How to complete this task » Return verbatim all lines from the first one in the records to the line with "ATOM 24 N N", both ends kept.

Records for this exercise »
════════════════

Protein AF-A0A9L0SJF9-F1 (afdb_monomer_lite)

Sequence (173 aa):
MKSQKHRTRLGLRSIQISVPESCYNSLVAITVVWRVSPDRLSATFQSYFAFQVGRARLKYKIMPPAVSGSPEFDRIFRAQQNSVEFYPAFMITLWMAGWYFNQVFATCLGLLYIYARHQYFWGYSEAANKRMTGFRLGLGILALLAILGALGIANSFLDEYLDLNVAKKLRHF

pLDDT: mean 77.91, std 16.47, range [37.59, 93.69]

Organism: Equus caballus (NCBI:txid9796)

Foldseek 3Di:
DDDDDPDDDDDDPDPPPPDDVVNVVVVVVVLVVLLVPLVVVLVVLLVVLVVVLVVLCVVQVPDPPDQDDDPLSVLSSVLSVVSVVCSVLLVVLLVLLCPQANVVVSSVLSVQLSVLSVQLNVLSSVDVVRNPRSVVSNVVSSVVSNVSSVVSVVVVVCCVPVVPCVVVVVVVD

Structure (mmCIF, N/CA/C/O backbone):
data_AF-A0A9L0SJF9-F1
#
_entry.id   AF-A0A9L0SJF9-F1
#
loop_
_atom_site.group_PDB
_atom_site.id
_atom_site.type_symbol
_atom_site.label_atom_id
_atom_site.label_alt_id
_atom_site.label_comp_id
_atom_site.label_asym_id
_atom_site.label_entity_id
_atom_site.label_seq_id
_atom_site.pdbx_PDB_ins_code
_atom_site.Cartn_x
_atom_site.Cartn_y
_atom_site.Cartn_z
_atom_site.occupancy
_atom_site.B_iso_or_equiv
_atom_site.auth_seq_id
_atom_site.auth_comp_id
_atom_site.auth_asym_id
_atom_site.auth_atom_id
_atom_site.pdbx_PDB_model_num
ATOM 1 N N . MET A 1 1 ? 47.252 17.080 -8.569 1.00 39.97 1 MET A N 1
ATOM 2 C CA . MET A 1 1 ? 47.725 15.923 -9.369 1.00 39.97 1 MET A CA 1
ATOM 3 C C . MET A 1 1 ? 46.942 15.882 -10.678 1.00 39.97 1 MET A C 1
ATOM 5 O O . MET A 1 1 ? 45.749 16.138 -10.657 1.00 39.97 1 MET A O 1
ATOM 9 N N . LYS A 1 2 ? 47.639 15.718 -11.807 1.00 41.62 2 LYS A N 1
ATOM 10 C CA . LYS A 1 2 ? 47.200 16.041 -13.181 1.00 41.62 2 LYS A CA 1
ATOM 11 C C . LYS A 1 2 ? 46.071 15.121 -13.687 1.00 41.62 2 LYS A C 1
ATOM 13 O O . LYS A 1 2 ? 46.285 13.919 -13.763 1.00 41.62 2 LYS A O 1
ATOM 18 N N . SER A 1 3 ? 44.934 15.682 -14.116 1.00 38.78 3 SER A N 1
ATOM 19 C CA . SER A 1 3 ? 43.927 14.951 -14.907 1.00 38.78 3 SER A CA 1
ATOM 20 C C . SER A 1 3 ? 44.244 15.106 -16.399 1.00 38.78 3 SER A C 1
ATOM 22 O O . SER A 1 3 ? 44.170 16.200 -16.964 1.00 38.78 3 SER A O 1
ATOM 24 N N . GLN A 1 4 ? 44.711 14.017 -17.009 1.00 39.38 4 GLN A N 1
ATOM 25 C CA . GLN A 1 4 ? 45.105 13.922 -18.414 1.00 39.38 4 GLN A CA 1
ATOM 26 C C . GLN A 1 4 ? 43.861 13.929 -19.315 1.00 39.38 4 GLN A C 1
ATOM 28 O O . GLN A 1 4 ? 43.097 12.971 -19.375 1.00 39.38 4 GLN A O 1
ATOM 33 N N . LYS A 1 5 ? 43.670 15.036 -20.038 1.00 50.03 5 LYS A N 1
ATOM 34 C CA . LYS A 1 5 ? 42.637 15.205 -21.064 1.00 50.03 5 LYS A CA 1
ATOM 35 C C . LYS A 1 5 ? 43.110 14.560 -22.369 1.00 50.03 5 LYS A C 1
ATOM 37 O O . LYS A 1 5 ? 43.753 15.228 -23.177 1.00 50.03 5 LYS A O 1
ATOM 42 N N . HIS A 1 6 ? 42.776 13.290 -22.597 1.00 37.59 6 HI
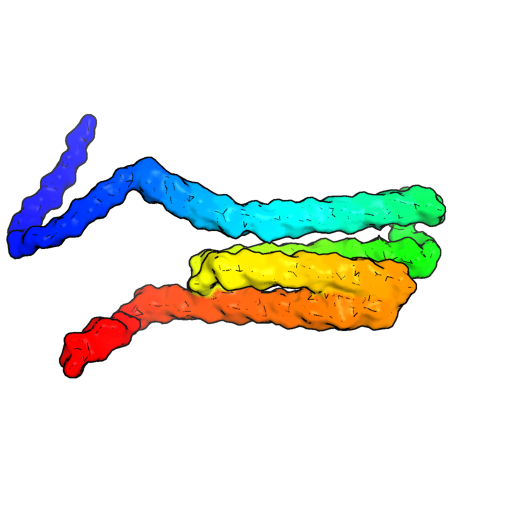S A N 1
ATOM 43 C CA . HIS A 1 6 ? 42.918 12.683 -23.923 1.00 37.59 6 HIS A CA 1
ATOM 44 C C . HIS A 1 6 ? 41.926 13.347 -24.886 1.00 37.59 6 HIS A C 1
ATOM 46 O O . HIS A 1 6 ? 40.713 13.195 -24.765 1.00 37.59 6 HIS A O 1
ATOM 52 N N . ARG A 1 7 ? 42.450 14.163 -25.808 1.00 41.50 7 ARG A N 1
ATOM 53 C CA . ARG A 1 7 ? 41.671 14.925 -26.789 1.00 41.50 7 ARG A CA 1
ATOM 54 C C . ARG A 1 7 ? 41.995 14.406 -28.191 1.00 41.50 7 ARG A C 1
ATOM 56 O O . ARG A 1 7 ? 42.861 14.952 -28.869 1.00 41.50 7 ARG A O 1
ATOM 63 N N . THR A 1 8 ? 41.304 13.358 -28.625 1.00 42.56 8 THR A N 1
ATOM 64 C CA . THR A 1 8 ? 41.326 12.913 -30.024 1.00 42.56 8 THR A CA 1
ATOM 65 C C . THR A 1 8 ? 40.529 13.926 -30.850 1.00 42.56 8 THR A C 1
ATOM 67 O O . THR A 1 8 ? 39.341 14.135 -30.613 1.00 42.56 8 THR A O 1
ATOM 70 N N . ARG A 1 9 ? 41.196 14.636 -31.769 1.00 45.03 9 ARG A N 1
ATOM 71 C CA . ARG A 1 9 ? 40.552 15.570 -32.705 1.00 45.03 9 ARG A CA 1
ATOM 72 C C . ARG A 1 9 ? 39.861 14.771 -33.809 1.00 45.03 9 ARG A C 1
ATOM 74 O O . ARG A 1 9 ? 40.540 14.277 -34.698 1.00 45.03 9 ARG A O 1
ATOM 81 N N . LEU A 1 10 ? 38.534 14.733 -33.796 1.00 42.25 10 LEU A N 1
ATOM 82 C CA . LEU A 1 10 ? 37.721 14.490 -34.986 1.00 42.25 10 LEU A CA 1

════════════════

Your solution »
Protein AF-A0A9L0SJF9-F1 (afdb_monomer_lite)

Sequence (173 aa):
MKSQKHRTRLGLRSIQISVPESCYNSLVAITVVWRVSPDRLSATFQSYFAFQVGRARLKYKIMPPAVSGSPEFDRIFRAQQNSVEFYPAFMITLWMAGWYFNQVFATCLGLLYIYARHQYFWGYSEAANKRMTGFRLGLGILALLAILGALGIANSFLDEYLDLNVAKKLRHF

pLDDT: mean 77.91, std 16.47, range [37.59, 93.69]

Organism: Equus caballus (NCBI:txid9796)

Foldseek 3Di:
DDDDDPDDDDDDPDPPPPDDVVNVVVVVVVLVVLLVPLVVVLVVLLVVLVVVLVVLCVVQVPDPPDQDDDPLSVLSSVLSVVSVVCSVLLVVLLVLLCPQANVVVSSVLSVQLSVLSVQLNVLSSVDVVRNPRSVVSNVVSSVVSNVSSVVSVVVVVCCVPVVPCVVVVVVVD

Structure (mmCIF, N/CA/C/O backbone):
data_AF-A0A9L0SJF9-F1
#
_entry.id   AF-A0A9L0SJF9-F1
#
loop_
_atom_site.group_PDB
_atom_site.id
_atom_site.type_symbol
_atom_site.label_atom_id
_atom_site.label_alt_id
_atom_site.label_comp_id
_atom_site.label_asym_id
_atom_site.label_entity_id
_atom_site.label_seq_id
_atom_site.pdbx_PDB_ins_code
_atom_site.Cartn_x
_atom_site.Cartn_y
_atom_site.Cartn_z
_atom_site.occupancy
_atom_site.B_iso_or_equiv
_atom_site.auth_seq_id
_atom_site.auth_comp_id
_atom_site.auth_asym_id
_atom_site.auth_atom_id
_atom_site.pdbx_PDB_model_num
ATOM 1 N N . MET A 1 1 ? 47.252 17.080 -8.569 1.00 39.97 1 MET A N 1
ATOM 2 C CA . MET A 1 1 ? 47.725 15.923 -9.369 1.00 39.97 1 MET A CA 1
ATOM 3 C C . MET A 1 1 ? 46.942 15.882 -10.678 1.00 39.97 1 MET A C 1
ATOM 5 O O . MET A 1 1 ? 45.749 16.138 -10.657 1.00 39.97 1 MET A O 1
ATOM 9 N N . LYS A 1 2 ? 47.639 15.718 -11.807 1.00 41.62 2 LYS A N 1
ATOM 10 C CA . LYS A 1 2 ? 47.200 16.041 -13.181 1.00 41.62 2 LYS A CA 1
ATOM 11 C C . LYS A 1 2 ? 46.071 15.121 -13.687 1.00 41.62 2 LYS A C 1
ATOM 13 O O . LYS A 1 2 ? 46.285 13.919 -13.763 1.00 41.62 2 LYS A O 1
ATOM 18 N N . SER A 1 3 ? 44.934 15.682 -14.116 1.00 38.78 3 SER A N 1
ATOM 19 C CA . SER A 1 3 ? 43.927 14.951 -14.907 1.00 38.78 3 SER A CA 1
ATOM 20 C C . SER A 1 3 ? 44.244 15.106 -16.399 1.00 38.78 3 SER A C 1
ATOM 22 O O . SER A 1 3 ? 44.170 16.200 -16.964 1.00 38.78 3 SER A O 1
ATOM 24 N N . GLN A 1 4 ? 44.711 14.017 -17.009 1.00 39.38 4 GLN A N 1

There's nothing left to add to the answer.